I started coming to this site really before the weight board was formed (ca. 1996) and I weighed about 200...now ten years later I weigh 235...LOL

I really enjoy watching all the lovely ladies progress on their weight gaining journeys though

Keep on gaining!


----------



## Green Eyed Fairy (Feb 5, 2007)

I don't know if it's fattening or not but I do know it's helping me with my self-acceptance issues and that makes it worth it's weight in gold


----------



## Seth Warren (Feb 5, 2007)

Hmmm...I must convince more women to visit these boards...

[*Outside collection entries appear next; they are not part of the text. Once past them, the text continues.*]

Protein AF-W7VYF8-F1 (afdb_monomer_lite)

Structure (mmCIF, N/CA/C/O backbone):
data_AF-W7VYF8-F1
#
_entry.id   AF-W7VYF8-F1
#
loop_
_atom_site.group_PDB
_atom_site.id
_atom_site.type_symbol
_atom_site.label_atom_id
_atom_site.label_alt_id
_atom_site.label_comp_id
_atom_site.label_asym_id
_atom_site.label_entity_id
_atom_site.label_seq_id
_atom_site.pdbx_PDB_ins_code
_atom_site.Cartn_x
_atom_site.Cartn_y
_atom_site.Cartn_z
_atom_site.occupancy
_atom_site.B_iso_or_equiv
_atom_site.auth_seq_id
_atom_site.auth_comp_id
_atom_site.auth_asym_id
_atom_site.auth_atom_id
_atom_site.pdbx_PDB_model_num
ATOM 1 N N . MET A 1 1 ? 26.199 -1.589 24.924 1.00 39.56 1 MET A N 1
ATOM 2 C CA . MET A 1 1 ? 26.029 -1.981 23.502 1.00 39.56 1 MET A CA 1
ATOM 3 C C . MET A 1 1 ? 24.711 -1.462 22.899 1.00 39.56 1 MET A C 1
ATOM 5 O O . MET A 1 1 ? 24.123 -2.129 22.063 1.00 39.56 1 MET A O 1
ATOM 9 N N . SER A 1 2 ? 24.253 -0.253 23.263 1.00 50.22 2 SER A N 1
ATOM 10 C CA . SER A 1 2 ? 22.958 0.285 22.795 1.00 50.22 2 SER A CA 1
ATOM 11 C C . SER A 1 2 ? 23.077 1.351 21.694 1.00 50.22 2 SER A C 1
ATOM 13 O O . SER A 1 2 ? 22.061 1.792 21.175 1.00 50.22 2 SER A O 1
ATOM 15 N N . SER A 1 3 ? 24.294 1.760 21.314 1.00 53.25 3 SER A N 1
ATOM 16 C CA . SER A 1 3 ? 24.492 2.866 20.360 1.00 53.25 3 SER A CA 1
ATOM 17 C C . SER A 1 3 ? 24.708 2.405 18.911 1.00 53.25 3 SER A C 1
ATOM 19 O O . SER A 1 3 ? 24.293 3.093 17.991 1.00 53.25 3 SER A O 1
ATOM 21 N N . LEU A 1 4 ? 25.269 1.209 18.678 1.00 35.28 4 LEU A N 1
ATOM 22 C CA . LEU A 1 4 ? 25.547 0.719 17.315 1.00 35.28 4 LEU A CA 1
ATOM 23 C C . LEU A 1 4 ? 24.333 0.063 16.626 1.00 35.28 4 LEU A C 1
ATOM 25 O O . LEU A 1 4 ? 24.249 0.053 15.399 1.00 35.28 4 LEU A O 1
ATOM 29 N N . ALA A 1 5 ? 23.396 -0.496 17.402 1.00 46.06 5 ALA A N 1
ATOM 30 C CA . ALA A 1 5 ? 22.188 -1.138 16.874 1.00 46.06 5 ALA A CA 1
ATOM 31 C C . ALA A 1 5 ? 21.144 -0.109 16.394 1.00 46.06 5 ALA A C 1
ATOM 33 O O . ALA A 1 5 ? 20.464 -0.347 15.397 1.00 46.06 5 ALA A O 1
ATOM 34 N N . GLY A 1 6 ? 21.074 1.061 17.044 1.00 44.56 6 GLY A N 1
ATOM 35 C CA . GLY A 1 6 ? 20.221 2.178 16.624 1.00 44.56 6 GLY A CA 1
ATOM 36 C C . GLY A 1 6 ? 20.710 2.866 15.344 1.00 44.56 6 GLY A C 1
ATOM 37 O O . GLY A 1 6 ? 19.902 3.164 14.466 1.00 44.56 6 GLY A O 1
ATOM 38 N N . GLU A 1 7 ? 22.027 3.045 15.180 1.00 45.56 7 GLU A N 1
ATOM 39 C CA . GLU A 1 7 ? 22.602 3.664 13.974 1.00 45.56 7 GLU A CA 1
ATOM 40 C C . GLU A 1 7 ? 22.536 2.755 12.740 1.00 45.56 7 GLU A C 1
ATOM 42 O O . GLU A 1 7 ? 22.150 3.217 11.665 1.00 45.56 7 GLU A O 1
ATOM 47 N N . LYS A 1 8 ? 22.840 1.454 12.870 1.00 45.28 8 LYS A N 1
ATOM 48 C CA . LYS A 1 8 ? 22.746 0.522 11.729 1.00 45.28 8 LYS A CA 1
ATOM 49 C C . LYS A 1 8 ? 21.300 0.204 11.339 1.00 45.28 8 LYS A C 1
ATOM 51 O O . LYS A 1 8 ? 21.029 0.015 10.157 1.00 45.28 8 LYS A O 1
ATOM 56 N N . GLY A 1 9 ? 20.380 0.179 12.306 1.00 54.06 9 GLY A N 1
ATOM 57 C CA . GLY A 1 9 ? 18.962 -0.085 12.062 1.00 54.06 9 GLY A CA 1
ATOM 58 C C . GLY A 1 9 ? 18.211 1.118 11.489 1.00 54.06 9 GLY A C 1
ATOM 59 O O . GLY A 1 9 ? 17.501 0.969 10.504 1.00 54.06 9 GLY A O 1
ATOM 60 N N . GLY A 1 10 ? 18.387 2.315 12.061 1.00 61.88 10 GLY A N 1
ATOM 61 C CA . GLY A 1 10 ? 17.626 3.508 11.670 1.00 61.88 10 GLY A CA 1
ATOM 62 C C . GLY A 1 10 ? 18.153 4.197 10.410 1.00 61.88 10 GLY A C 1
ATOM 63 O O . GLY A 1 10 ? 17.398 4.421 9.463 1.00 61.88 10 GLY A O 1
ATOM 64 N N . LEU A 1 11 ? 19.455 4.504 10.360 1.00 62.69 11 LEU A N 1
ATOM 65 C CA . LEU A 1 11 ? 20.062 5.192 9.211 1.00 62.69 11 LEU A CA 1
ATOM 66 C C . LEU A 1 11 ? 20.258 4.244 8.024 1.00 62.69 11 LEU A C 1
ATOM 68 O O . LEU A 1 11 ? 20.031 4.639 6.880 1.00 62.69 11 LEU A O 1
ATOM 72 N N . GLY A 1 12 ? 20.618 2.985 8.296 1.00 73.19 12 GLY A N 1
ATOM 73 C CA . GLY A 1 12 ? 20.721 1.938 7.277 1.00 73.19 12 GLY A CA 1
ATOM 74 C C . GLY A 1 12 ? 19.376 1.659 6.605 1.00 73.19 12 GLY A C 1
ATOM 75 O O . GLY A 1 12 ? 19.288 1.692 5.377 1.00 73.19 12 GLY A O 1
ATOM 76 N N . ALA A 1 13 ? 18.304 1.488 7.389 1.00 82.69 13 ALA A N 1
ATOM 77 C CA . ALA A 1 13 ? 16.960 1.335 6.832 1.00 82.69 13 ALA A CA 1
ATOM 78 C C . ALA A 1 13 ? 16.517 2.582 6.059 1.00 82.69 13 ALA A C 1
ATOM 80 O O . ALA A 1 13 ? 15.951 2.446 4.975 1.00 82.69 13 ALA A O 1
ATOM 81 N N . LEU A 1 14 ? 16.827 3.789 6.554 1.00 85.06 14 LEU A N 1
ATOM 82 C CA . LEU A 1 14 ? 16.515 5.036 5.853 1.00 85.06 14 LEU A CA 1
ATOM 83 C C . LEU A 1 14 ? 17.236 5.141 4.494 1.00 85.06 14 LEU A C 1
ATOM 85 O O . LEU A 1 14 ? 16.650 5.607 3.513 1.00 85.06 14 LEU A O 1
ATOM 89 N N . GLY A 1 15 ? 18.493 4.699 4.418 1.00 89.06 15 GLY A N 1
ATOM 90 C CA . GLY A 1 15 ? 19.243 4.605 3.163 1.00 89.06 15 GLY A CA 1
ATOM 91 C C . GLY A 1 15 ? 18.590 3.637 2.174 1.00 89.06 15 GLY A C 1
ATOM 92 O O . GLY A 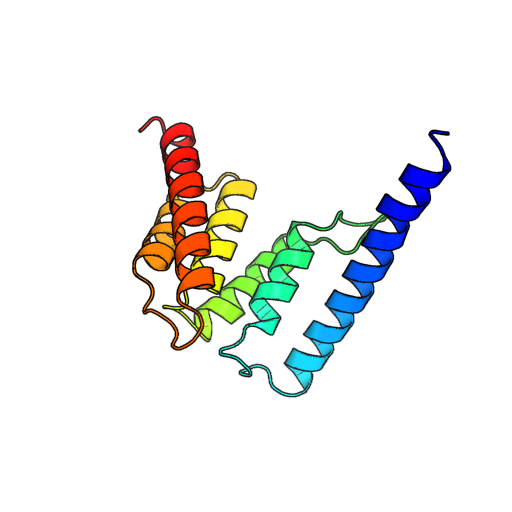1 15 ? 18.366 3.997 1.017 1.00 89.06 15 GLY A O 1
ATOM 93 N N . LEU A 1 16 ? 18.197 2.450 2.645 1.00 92.00 16 LEU A N 1
ATOM 94 C CA . LEU A 1 16 ? 17.534 1.432 1.824 1.00 92.00 16 LEU A CA 1
ATOM 95 C C . LEU A 1 16 ? 16.180 1.906 1.281 1.00 92.00 16 LEU A C 1
ATOM 97 O O . LEU A 1 16 ? 15.906 1.731 0.095 1.00 92.00 16 LEU A O 1
ATOM 101 N N . VAL A 1 17 ? 15.348 2.565 2.096 1.00 93.00 17 VAL A N 1
ATOM 102 C CA . VAL A 1 17 ? 14.054 3.084 1.610 1.00 93.00 17 VAL A CA 1
ATOM 103 C C . VAL A 1 17 ? 14.225 4.240 0.623 1.00 93.00 17 VAL A C 1
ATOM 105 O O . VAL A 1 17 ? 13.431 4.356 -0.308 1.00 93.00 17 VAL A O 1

For pure and wholesome research, of course!


----------



## bigplaidpants (Feb 5, 2007)

> is dimensions fattening?



Fattening in more ways than one....I'm a "wholistic FA." Every way counts: fat admiration can give you a fat head, a fatter personality, fatter relationships, a fatter world-view, fatter sense of your self, fatter self-acceptance....um, hasn't helped with a fatter wallet)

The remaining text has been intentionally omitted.